The thermal side of the camera is based around an InfiRay Tiny1-C uncooled infrared thermal sensor module, which captures contactless temperature readings across a 256×192 resolution grid with a ±2 per cent (or ±2 degrees, whichever is larger) accuracy and a range of -15-150°C (5-302°F) at a frame rate up to 25 frames per second (FPS). Alongside this is the Sony IMX462 visible-light sensor, offering a 1920×1080 resolution and a capture rate up to 30 FPS.
"At Luxonis, we are sensor agnostic," Dillon says of the company's desire to branch out from depth-sensing devices. "What this means in practice is that we are continually adding new and improved sensors to our platform. We are not married to any one type of sensor or approach as we work towards our ultimate goal which is to enable robotic and automation systems to exceed human level perception at every task.
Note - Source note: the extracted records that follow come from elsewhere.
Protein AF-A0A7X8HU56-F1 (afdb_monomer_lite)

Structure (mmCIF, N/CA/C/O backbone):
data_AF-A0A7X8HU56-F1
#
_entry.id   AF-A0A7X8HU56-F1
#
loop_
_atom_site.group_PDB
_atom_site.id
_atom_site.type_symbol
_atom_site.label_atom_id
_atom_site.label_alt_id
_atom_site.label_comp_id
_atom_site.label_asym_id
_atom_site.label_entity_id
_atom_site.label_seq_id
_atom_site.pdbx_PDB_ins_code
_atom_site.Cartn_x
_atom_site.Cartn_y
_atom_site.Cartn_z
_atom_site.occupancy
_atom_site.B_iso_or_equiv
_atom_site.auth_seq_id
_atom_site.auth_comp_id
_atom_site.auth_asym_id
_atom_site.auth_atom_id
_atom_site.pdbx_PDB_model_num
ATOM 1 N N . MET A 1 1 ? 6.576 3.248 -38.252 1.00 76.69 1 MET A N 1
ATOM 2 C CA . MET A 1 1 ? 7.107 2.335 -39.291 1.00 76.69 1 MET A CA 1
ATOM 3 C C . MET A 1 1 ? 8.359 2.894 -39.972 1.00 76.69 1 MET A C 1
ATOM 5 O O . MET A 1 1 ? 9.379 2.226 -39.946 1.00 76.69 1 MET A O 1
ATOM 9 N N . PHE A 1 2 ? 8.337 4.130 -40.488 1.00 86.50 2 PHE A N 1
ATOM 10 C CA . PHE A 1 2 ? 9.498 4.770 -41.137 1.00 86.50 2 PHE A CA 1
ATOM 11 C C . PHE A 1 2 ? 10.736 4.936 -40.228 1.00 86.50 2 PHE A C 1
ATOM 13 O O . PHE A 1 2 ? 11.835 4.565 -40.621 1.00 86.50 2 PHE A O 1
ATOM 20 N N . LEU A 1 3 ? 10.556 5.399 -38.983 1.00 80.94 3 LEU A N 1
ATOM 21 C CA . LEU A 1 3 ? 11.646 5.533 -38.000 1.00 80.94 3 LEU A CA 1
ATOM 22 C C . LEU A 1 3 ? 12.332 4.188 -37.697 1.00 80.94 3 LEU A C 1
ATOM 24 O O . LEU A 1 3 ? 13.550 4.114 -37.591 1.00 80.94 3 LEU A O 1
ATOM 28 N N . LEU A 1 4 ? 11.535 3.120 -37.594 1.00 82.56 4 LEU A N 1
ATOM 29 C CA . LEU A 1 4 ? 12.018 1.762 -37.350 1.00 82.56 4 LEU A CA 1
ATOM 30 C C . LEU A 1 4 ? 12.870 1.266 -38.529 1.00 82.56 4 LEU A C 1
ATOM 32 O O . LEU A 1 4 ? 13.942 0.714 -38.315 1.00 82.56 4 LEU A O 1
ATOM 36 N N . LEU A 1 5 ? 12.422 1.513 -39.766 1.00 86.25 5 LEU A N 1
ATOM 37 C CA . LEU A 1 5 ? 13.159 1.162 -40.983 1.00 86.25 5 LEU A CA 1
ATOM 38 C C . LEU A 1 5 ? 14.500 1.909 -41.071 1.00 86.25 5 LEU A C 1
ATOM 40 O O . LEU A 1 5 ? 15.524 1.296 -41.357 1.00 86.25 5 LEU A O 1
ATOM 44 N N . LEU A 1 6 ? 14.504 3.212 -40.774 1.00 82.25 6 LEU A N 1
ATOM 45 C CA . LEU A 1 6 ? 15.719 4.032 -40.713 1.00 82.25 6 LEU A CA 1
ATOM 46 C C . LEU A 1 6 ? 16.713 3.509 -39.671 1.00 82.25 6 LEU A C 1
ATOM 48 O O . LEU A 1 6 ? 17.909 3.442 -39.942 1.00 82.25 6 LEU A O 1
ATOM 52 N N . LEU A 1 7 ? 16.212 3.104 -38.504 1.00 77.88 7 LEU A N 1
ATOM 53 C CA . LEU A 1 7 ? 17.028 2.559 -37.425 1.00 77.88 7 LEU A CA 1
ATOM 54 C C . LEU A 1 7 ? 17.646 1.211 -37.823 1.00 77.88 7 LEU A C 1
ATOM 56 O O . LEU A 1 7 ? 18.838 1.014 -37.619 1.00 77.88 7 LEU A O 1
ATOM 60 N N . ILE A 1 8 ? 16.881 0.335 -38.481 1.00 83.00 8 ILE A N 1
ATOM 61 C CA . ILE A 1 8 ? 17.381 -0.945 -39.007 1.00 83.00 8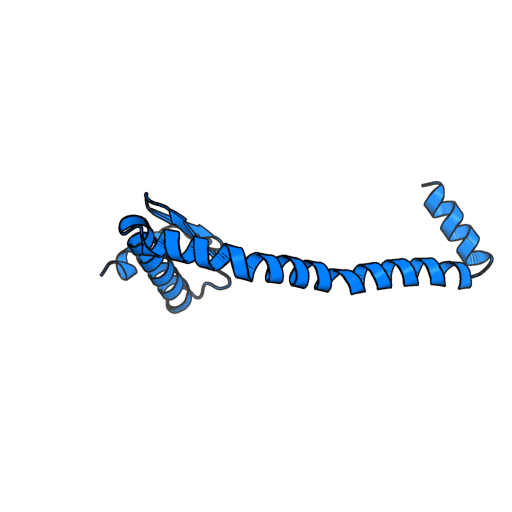 ILE A CA 1
ATOM 62 C C . ILE A 1 8 ? 18.474 -0.718 -40.061 1.00 83.00 8 ILE A C 1
ATOM 64 O O . ILE A 1 8 ? 19.530 -1.338 -39.984 1.00 83.00 8 ILE A O 1
ATOM 68 N N . ILE A 1 9 ? 18.272 0.193 -41.018 1.00 83.50 9 ILE A N 1
ATOM 69 C CA . ILE A 1 9 ? 19.287 0.506 -42.041 1.00 83.50 9 ILE A CA 1
ATOM 70 C C . ILE A 1 9 ? 20.551 1.092 -41.391 1.00 83.50 9 ILE A C 1
ATOM 72 O O . ILE A 1 9 ? 21.661 0.681 -41.723 1.00 83.50 9 ILE A O 1
ATOM 76 N N . ALA A 1 10 ? 20.400 1.997 -40.421 1.00 77.12 10 ALA A N 1
ATOM 77 C CA . ALA A 1 10 ? 21.522 2.566 -39.678 1.00 77.12 10 ALA A CA 1
ATOM 78 C C . ALA A 1 10 ? 22.320 1.499 -38.901 1.00 77.12 10 ALA A C 1
ATOM 80 O O . ALA A 1 10 ? 23.547 1.579 -38.857 1.00 77.12 10 ALA A O 1
ATOM 81 N N . MET A 1 11 ? 21.656 0.469 -38.358 1.00 75.94 11 MET A N 1
ATOM 82 C CA . MET A 1 11 ? 22.312 -0.665 -37.685 1.00 75.94 11 MET A CA 1
ATOM 83 C C . MET A 1 11 ? 23.206 -1.483 -38.624 1.00 75.94 11 MET A C 1
ATOM 85 O O . MET A 1 11 ? 24.252 -1.959 -38.188 1.00 75.94 11 MET A O 1
ATOM 89 N N . PHE A 1 12 ? 22.826 -1.628 -39.899 1.00 80.25 12 PHE A N 1
ATOM 90 C CA . PHE A 1 12 ? 23.657 -2.291 -40.914 1.00 80.25 12 PHE A CA 1
ATOM 91 C C . PHE A 1 12 ? 24.849 -1.432 -41.360 1.00 80.25 12 PHE A C 1
ATOM 93 O O . PHE A 1 12 ? 25.889 -1.980 -41.715 1.00 80.25 12 PHE A O 1
ATOM 100 N N . ILE A 1 13 ? 24.714 -0.100 -41.334 1.00 82.88 13 ILE A N 1
ATOM 101 C CA . ILE A 1 13 ? 25.775 0.843 -41.728 1.00 82.88 13 ILE A CA 1
ATOM 102 C C . ILE A 1 13 ? 26.843 0.966 -40.635 1.00 82.88 13 ILE A C 1
ATOM 104 O O . ILE A 1 13 ? 28.033 1.023 -40.938 1.00 82.88 13 ILE A O 1
ATOM 108 N N . SER A 1 14 ? 26.439 1.021 -39.364 1.00 82.75 14 SER A N 1
ATOM 109 C CA . SER A 1 14 ? 27.369 1.036 -38.236 1.00 82.75 14 SER A CA 1
ATOM 110 C C . SER A 1 14 ? 26.669 0.611 -36.940 1.00 82.75 14 SER A C 1
ATOM 112 O O . SER A 1 14 ? 25.801 1.338 -36.444 1.00 82.75 14 SER A O 1
ATOM 114 N N . PRO A 1 15 ? 27.069 -0.513 -36.316 1.00 79.31 15 PRO A N 1
ATOM 115 C CA . PRO A 1 15 ? 26.450 -0.980 -35.074 1.00 79.31 15 PRO A CA 1
ATOM 116 C C . PRO A 1 15 ? 26.651 -0.001 -33.903 1.00 79.31 15 PRO A C 1
ATOM 118 O O . PRO A 1 15 ? 25.880 -0.011 -32.944 1.00 79.31 15 PRO A O 1
ATOM 121 N N . TYR A 1 16 ? 27.637 0.898 -33.989 1.00 85.88 16 TYR A N 1
ATOM 122 C CA . TYR A 1 16 ? 27.942 1.886 -32.952 1.00 85.88 16 TYR A CA 1
ATOM 123 C C . TYR A 1 16 ? 26.844 2.950 -32.768 1.00 85.88 16 TYR A C 1
ATOM 125 O O . TYR A 1 16 ? 26.764 3.558 -31.703 1.00 85.88 16 TYR A O 1
ATOM 133 N N . ILE A 1 17 ? 25.950 3.139 -33.748 1.00 82.25 17 ILE A N 1
ATOM 134 C CA . ILE A 1 17 ? 24.815 4.082 -33.659 1.00 82.25 17 ILE A CA 1
ATOM 135 C C . ILE A 1 17 ? 23.811 3.668 -32.568 1.00 82.25 17 ILE A C 1
ATOM 137 O O . ILE A 1 17 ? 23.095 4.506 -32.020 1.00 82.25 17 ILE A O 1
ATOM 141 N N . LEU A 1 18 ? 23.789 2.389 -32.187 1.00 82.00 18 LEU A N 1
ATOM 142 C CA . LEU A 1 18 ? 22.932 1.892 -31.111 1.00 82.00 18 LEU A CA 1
ATOM 143 C C . LEU A 1 18 ? 23.415 2.291 -29.716 1.00 82.00 18 LEU A C 1
ATOM 145 O O . LEU A 1 18 ? 22.611 2.334 -28.788 1.00 82.00 18 LEU A O 1
ATOM 149 N N . ILE A 1 19 ? 24.705 2.589 -29.554 1.00 88.19 19 ILE A N 1
ATOM 150 C CA . ILE A 1 19 ? 25.298 2.927 -28.257 1.00 88.19 19 ILE A CA 1
ATOM 151 C C . ILE A 1 19 ? 24.579 4.112 -27.595 1.00 88.19 19 ILE A C 1
ATOM 153 O O . ILE A 1 19 ? 24.126 3.941 -26.464 1.00 88.19 19 ILE A O 1
ATOM 157 N N . PRO A 1 20 ? 24.399 5.282 -28.244 1.00 89.19 20 PRO A N 1
ATOM 158 C CA . PRO A 1 20 ? 23.678 6.396 -27.627 1.00 89.19 20 PRO A CA 1
ATOM 159 C C . PRO A 1 20 ? 22.207 6.071 -27.335 1.00 89.19 20 PRO A C 1
ATOM 161 O O . PRO A 1 20 ? 21.675 6.541 -26.333 1.00 89.19 20 PRO A O 1
ATOM 164 N N . VAL A 1 21 ? 21.558 5.235 -28.156 1.00 86.00 21 VAL A N 1
ATOM 165 C CA . VAL A 1 21 ? 20.167 4.802 -27.934 1.00 86.00 21 VAL A CA 1
ATOM 166 C C . VAL A 1 21 ? 20.069 3.956 -26.663 1.00 86.00 21 VAL A C 1
ATOM 168 O O . VAL A 1 21 ? 19.272 4.262 -25.778 1.00 86.00 21 VAL A O 1
ATOM 171 N N . PHE A 1 22 ? 20.911 2.931 -26.523 1.00 90.50 22 PHE A N 1
ATOM 172 C CA . PHE A 1 22 ? 20.941 2.105 -25.316 1.00 90.50 22 PHE A CA 1
ATOM 173 C C . PHE A 1 22 ? 21.410 2.883 -24.087 1.00 90.50 22 PHE A C 1
ATOM 175 O O . PHE A 1 22 ? 20.842 2.698 -23.016 1.00 90.50 22 PHE A O 1
ATOM 182 N N . ALA A 1 23 ? 22.387 3.782 -24.230 1.00 94.44 23 ALA A N 1
ATOM 183 C CA . ALA A 1 23 ? 22.843 4.642 -23.141 1.00 94.44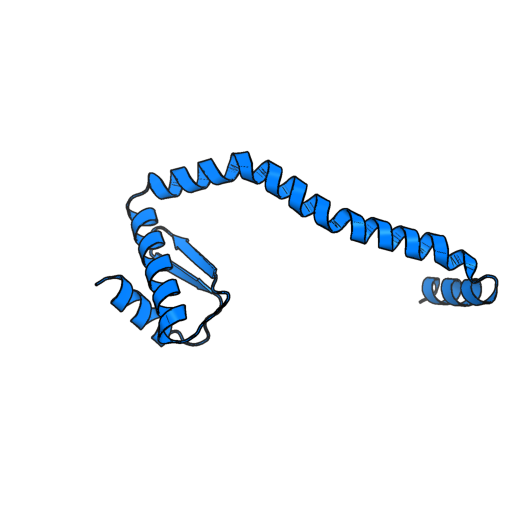 23 ALA A CA 1
ATOM 184 C C . ALA A 1 23 ? 21.721 5.564 -22.641 1.00 94.44 23 ALA A C 1
ATOM 186 O O . ALA A 1 23 ? 21.553 5.722 -21.434 1.00 94.44 23 ALA A O 1
ATOM 187 N N . PHE A 1 24 ? 20.909 6.116 -23.549 1.00 93.88 24 PHE A N 1
ATOM 188 C CA . PHE A 1 24 ? 19.735 6.912 -23.196 1.00 93.88 24 PHE A CA 1
ATOM 189 C C . PHE A 1 24 ? 18.709 6.095 -22.401 1.00 93.88 24 PHE A C 1
ATOM 191 O O . PHE A 1 24 ? 18.283 6.522 -21.330 1.00 93.88 24 PHE A O 1
ATOM 198 N N . PHE A 1 25 ? 18.350 4.892 -22.860 1.00 94.31 25 PHE A N 1
ATOM 199 C CA . PHE A 1 25 ? 17.423 4.037 -22.112 1.00 94.31 25 PHE A CA 1
ATOM 200 C C . PHE A 1 25 ? 18.006 3.554 -20.779 1.00 94.31 25 PHE A C 1
ATOM 202 O O . PHE A 1 25 ? 17.291 3.529 -19.781 1.00 94.31 25 PHE A O 1
ATOM 209 N N . ALA A 1 26 ? 19.299 3.227 -20.731 1.00 95.69 26 ALA A N 1
ATOM 210 C CA . ALA A 1 26 ? 19.983 2.865 -19.494 1.00 95.69 26 ALA A CA 1
ATOM 211 C C . ALA A 1 26 ? 19.957 4.019 -18.482 1.00 95.69 26 ALA A C 1
ATOM 213 O O . ALA A 1 26 ? 19.689 3.789 -17.305 1.00 95.69 26 ALA A O 1
ATOM 214 N N . LEU A 1 27 ? 20.154 5.261 -18.941 1.00 95.94 27 LEU A N 1
ATOM 215 C CA . LEU A 1 27 ? 20.007 6.455 -18.113 1.00 95.94 27 LEU A CA 1
ATOM 216 C C . LEU A 1 27 ? 18.573 6.600 -17.585 1.00 95.94 27 LEU A C 1
ATOM 218 O O . LEU A 1 27 ? 18.391 6.863 -16.402 1.00 95.94 27 LEU A O 1
ATOM 222 N N . LEU A 1 28 ? 17.548 6.386 -18.415 1.00 94.94 28 LEU A N 1
ATOM 223 C CA . LEU A 1 28 ? 16.155 6.437 -17.953 1.00 94.94 28 LEU A CA 1
ATOM 224 C C . LEU A 1 28 ? 15.857 5.374 -16.890 1.00 94.94 28 LEU A C 1
ATOM 226 O O . LEU A 1 28 ? 15.224 5.681 -15.882 1.00 94.94 28 LEU A O 1
ATOM 230 N N . VAL A 1 29 ? 16.343 4.144 -17.079 1.00 94.94 29 VAL A N 1
ATOM 231 C CA . VAL A 1 29 ? 16.211 3.068 -16.084 1.00 94.94 29 VAL A CA 1
ATOM 232 C C . VAL A 1 29 ? 16.935 3.439 -14.789 1.00 94.94 29 VAL A C 1
ATOM 234 O O . VAL A 1 29 ? 16.381 3.251 -13.707 1.00 94.94 29 VAL A O 1
ATOM 237 N N . LEU A 1 30 ? 18.130 4.030 -14.887 1.00 95.56 30 LEU A N 1
ATOM 238 C CA . LEU A 1 30 ? 18.891 4.529 -13.740 1.00 95.56 30 LEU A CA 1
ATOM 239 C C . LEU A 1 30 ? 18.142 5.629 -12.971 1.00 95.56 30 LEU A C 1
ATOM 241 O O . LEU A 1 30 ? 18.332 5.761 -11.765 1.00 95.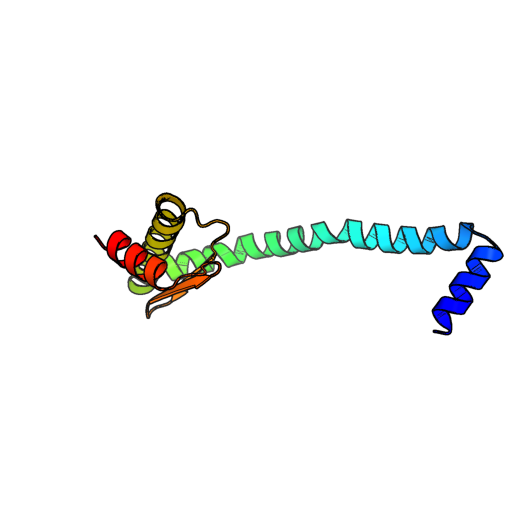56 30 LEU A O 1
ATOM 245 N N . LEU A 1 31 ? 17.287 6.404 -13.642 1.00 95.12 31 LEU A N 1
ATOM 246 C CA . LEU A 1 31 ? 16.484 7.457 -13.019 1.00 95.12 31 LEU A CA 1
ATOM 247 C C . LEU A 1 31 ? 15.198 6.941 -12.352 1.00 95.12 31 LEU A C 1
ATOM 249 O O . LEU A 1 31 ? 14.627 7.659 -11.532 1.00 95.12 31 LEU A O 1
ATOM 253 N N . LEU A 1 32 ? 14.750 5.708 -12.624 1.00 92.56 32 LEU A N 1
ATOM 254 C CA . LEU A 1 32 ? 13.533 5.159 -12.005 1.00 92.56 32 LEU A CA 1
ATOM 255 C C . LEU A 1 32 ? 13.576 5.167 -10.463 1.00 92.56 32 LEU A C 1
ATOM 257 O O . LEU A 1 32 ? 12.603 5.626 -9.861 1.00 92.56 32 LEU A O 1
ATOM 261 N N . PRO A 1 33 ? 14.669 4.746 -9.791 1.00 93.50 33 PRO A N 1
ATOM 262 C CA . PRO A 1 33 ? 14.781 4.818 -8.333 1.00 93.50 33 PRO A CA 1
ATOM 263 C C . PRO A 1 33 ? 14.630 6.238 -7.770 1.00 93.50 33 PRO A C 1
ATOM 265 O O . PRO A 1 33 ? 14.064 6.409 -6.692 1.00 93.50 33 PRO A O 1
ATOM 268 N N . PHE A 1 34 ? 15.078 7.266 -8.501 1.00 94.38 34 PHE A N 1
ATOM 269 C CA . PHE A 1 34 ? 15.042 8.653 -8.026 1.00 94.38 34 PHE A CA 1
ATOM 270 C C . PHE A 1 34 ? 13.617 9.170 -7.848 1.00 94.38 34 PHE A C 1
ATOM 272 O O . PHE A 1 34 ? 13.368 9.945 -6.927 1.00 94.38 34 PHE A O 1
ATOM 279 N N . GLN A 1 35 ? 12.665 8.700 -8.656 1.00 92.62 35 GLN A N 1
ATOM 280 C CA . GLN A 1 35 ? 11.254 9.031 -8.460 1.00 92.62 35 GLN A CA 1
ATOM 281 C C . GLN A 1 35 ? 10.751 8.536 -7.100 1.00 92.62 35 GLN A C 1
ATOM 283 O O . GLN A 1 35 ? 10.044 9.256 -6.394 1.00 92.62 35 GLN A O 1
ATOM 288 N N . PHE A 1 36 ? 11.152 7.328 -6.691 1.00 92.06 36 PHE A N 1
ATOM 289 C CA . PHE A 1 36 ? 10.811 6.803 -5.370 1.00 92.06 36 PHE A CA 1
ATOM 290 C C . PHE A 1 36 ? 11.475 7.625 -4.264 1.00 92.06 36 PHE A C 1
ATOM 292 O O . PHE A 1 36 ? 10.824 7.923 -3.262 1.00 92.06 36 PHE A O 1
ATOM 299 N N . THR A 1 37 ? 12.727 8.053 -4.452 1.00 94.69 37 THR A N 1
ATOM 300 C CA . THR A 1 37 ? 13.432 8.928 -3.502 1.00 94.69 37 THR A CA 1
ATOM 301 C C . THR A 1 37 ? 12.712 10.259 -3.327 1.00 94.69 37 THR A C 1
ATOM 303 O O . THR A 1 37 ? 12.419 10.649 -2.199 1.00 94.69 37 THR A O 1
ATOM 306 N N . VAL A 1 38 ? 12.371 10.933 -4.426 1.00 95.31 38 VAL A N 1
ATOM 307 C CA . VAL A 1 38 ? 11.659 12.216 -4.400 1.00 95.31 38 VAL A CA 1
ATOM 308 C C . VAL A 1 38 ? 10.297 12.065 -3.720 1.00 95.31 38 VAL A C 1
ATOM 310 O O . VAL A 1 38 ? 9.990 12.822 -2.802 1.00 95.31 38 VAL A O 1
ATOM 313 N N . ASN A 1 39 ? 9.515 11.043 -4.079 1.00 93.50 39 ASN A N 1
ATOM 314 C CA . ASN A 1 39 ? 8.230 10.770 -3.426 1.00 93.50 39 ASN A CA 1
ATOM 315 C C . ASN A 1 39 ? 8.390 10.502 -1.921 1.00 93.50 39 ASN A C 1
ATOM 317 O O . ASN A 1 39 ? 7.606 11.000 -1.113 1.00 93.50 39 ASN A O 1
ATOM 321 N N . SER A 1 40 ? 9.435 9.770 -1.530 1.00 93.31 40 SER A N 1
ATOM 322 C CA . SER A 1 40 ? 9.727 9.472 -0.124 1.00 93.31 40 SER A CA 1
ATOM 323 C C . SER A 1 40 ? 10.080 10.734 0.666 1.00 93.31 40 SER A C 1
ATOM 325 O O . SER A 1 40 ? 9.640 10.880 1.803 1.00 93.31 40 SER A O 1
ATOM 327 N N . LEU A 1 41 ? 10.803 11.683 0.058 1.00 96.25 41 LEU A N 1
ATOM 328 C CA . LEU A 1 41 ? 11.093 12.981 0.674 1.00 96.25 41 LEU A CA 1
ATOM 329 C C . LEU A 1 41 ? 9.815 13.780 0.953 1.00 96.25 41 LEU A C 1
ATOM 331 O O . LEU A 1 41 ? 9.673 14.340 2.037 1.00 96.25 41 LEU A O 1
ATOM 335 N N . PHE A 1 42 ? 8.856 13.792 0.024 1.00 95.31 42 PHE A N 1
ATOM 336 C CA . PHE A 1 42 ? 7.553 14.418 0.270 1.00 95.31 42 PHE A CA 1
ATOM 337 C C . PHE A 1 42 ? 6.768 13.699 1.376 1.00 95.31 42 PHE A C 1
ATOM 339 O O . PHE A 1 42 ? 6.156 14.350 2.225 1.00 95.31 42 PHE A O 1
ATOM 346 N N . HIS A 1 43 ? 6.824 12.367 1.409 1.00 94.62 43 HIS A N 1
ATOM 347 C CA . HIS A 1 43 ? 6.141 11.548 2.411 1.00 94.62 43 HIS A CA 1
ATOM 348 C C . HIS A 1 43 ? 6.592 11.814 3.850 1.00 94.62 43 HIS A C 1
ATOM 350 O O . HIS A 1 43 ? 5.762 11.726 4.754 1.00 94.62 43 HIS A O 1
ATOM 356 N N . ILE A 1 44 ? 7.848 12.218 4.073 1.00 94.62 44 ILE A N 1
ATOM 357 C CA . ILE A 1 44 ? 8.339 12.629 5.402 1.00 94.62 44 ILE A CA 1
ATOM 358 C C . ILE A 1 44 ? 7.457 13.730 6.004 1.00 94.62 44 ILE A C 1
ATOM 360 O O . ILE A 1 44 ? 7.210 13.735 7.207 1.00 94.62 44 ILE A O 1
ATOM 364 N N . PHE A 1 45 ? 6.941 14.637 5.173 1.00 93.75 45 PHE A N 1
ATOM 365 C CA . PHE A 1 45 ? 6.111 15.749 5.630 1.00 93.75 45 PHE A CA 1
ATOM 366 C C . PHE A 1 45 ? 4.611 15.443 5.561 1.00 93.75 45 PHE A C 1
ATOM 368 O O . PHE A 1 45 ? 3.850 15.924 6.400 1.00 93.75 45 PHE A O 1
ATOM 375 N N . THR A 1 46 ? 4.157 14.641 4.593 1.00 92.19 46 THR A N 1
ATOM 376 C CA . THR A 1 46 ? 2.719 14.393 4.391 1.00 92.19 46 THR A CA 1
ATOM 377 C C . THR A 1 46 ? 2.164 13.255 5.249 1.00 92.19 46 THR A C 1
ATOM 379 O O . THR A 1 46 ? 1.056 13.389 5.778 1.00 92.19 46 THR A O 1
ATOM 382 N N . ILE A 1 47 ? 2.916 12.164 5.440 1.00 93.50 47 ILE A N 1
ATOM 383 C CA . ILE A 1 47 ? 2.462 10.986 6.197 1.00 93.50 47 ILE A CA 1
ATOM 384 C C . ILE A 1 47 ? 2.146 11.323 7.663 1.00 93.50 47 ILE A C 1
ATOM 386 O O . ILE A 1 47 ? 1.081 10.912 8.128 1.00 93.50 47 ILE A O 1
ATOM 390 N N . PRO A 1 48 ? 2.955 12.107 8.408 1.00 94.06 48 PRO A N 1
ATOM 391 C CA . PRO A 1 48 ? 2.612 12.463 9.787 1.00 94.06 48 PRO A CA 1
ATOM 392 C C . PRO A 1 48 ? 1.245 13.149 9.909 1.00 94.06 48 PRO A C 1
ATOM 394 O O . PRO A 1 48 ? 0.470 12.842 10.815 1.00 94.06 48 PRO A O 1
ATOM 397 N N . GLY A 1 49 ? 0.902 14.022 8.956 1.00 92.81 49 GLY A N 1
ATOM 398 C CA . GLY A 1 49 ? -0.411 14.663 8.904 1.00 92.81 49 GLY A CA 1
ATOM 399 C C . GLY A 1 4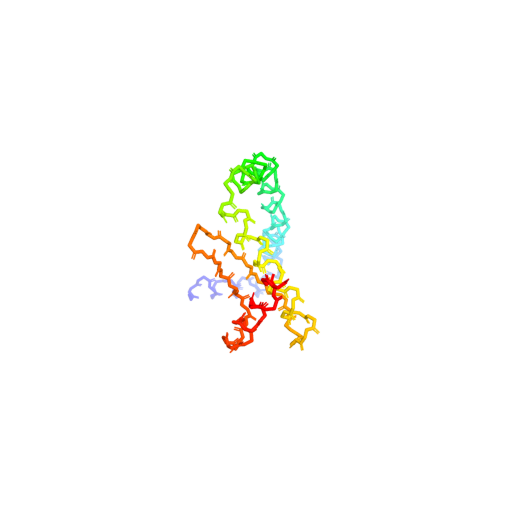9 ? -1.550 13.671 8.647 1.00 92.81 49 GLY A C 1
ATOM 400 O O . GLY A 1 49 ? -2.634 13.816 9.211 1.00 92.81 49 GLY A O 1
ATOM 401 N N . GLN A 1 50 ? -1.316 12.639 7.833 1.00 90.19 50 GLN A N 1
ATOM 402 C CA . GLN A 1 50 ? -2.286 11.564 7.605 1.00 90.19 50 GLN A CA 1
ATOM 403 C C . GLN A 1 50 ? -2.471 10.695 8.857 1.00 90.19 50 GLN A C 1
ATOM 405 O O . GLN A 1 50 ? -3.607 10.447 9.260 1.00 90.19 50 GLN A O 1
ATOM 410 N N . ILE A 1 51 ? -1.375 10.312 9.521 1.00 91.75 51 ILE A N 1
ATOM 411 C CA . ILE A 1 51 ? -1.408 9.547 10.778 1.00 91.75 51 ILE A CA 1
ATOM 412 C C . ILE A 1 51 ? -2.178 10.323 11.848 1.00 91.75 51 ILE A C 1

Luxonis has also supported other sensor types for custom development projects."
In addition to the thermal and visible-light camera sensors, the weatherproof camera includes Power over Ethernet (PoE) support and a Bosh Sensortec BMI270 inertial measurement unit (IMU). To run everything full-tilt, the company claims, the camera pulls around 6.5W of power — with a 3-3.5W base consumption for video streaming, 1W to add the thermal sensor, another watt for the edge AI subsystem, and 0.5W each for the video encoder and stereo depth perception pipeline.
The OAK-T is due to launch in April, with Luxonis currently accepting pre-orders at $599 on its official store.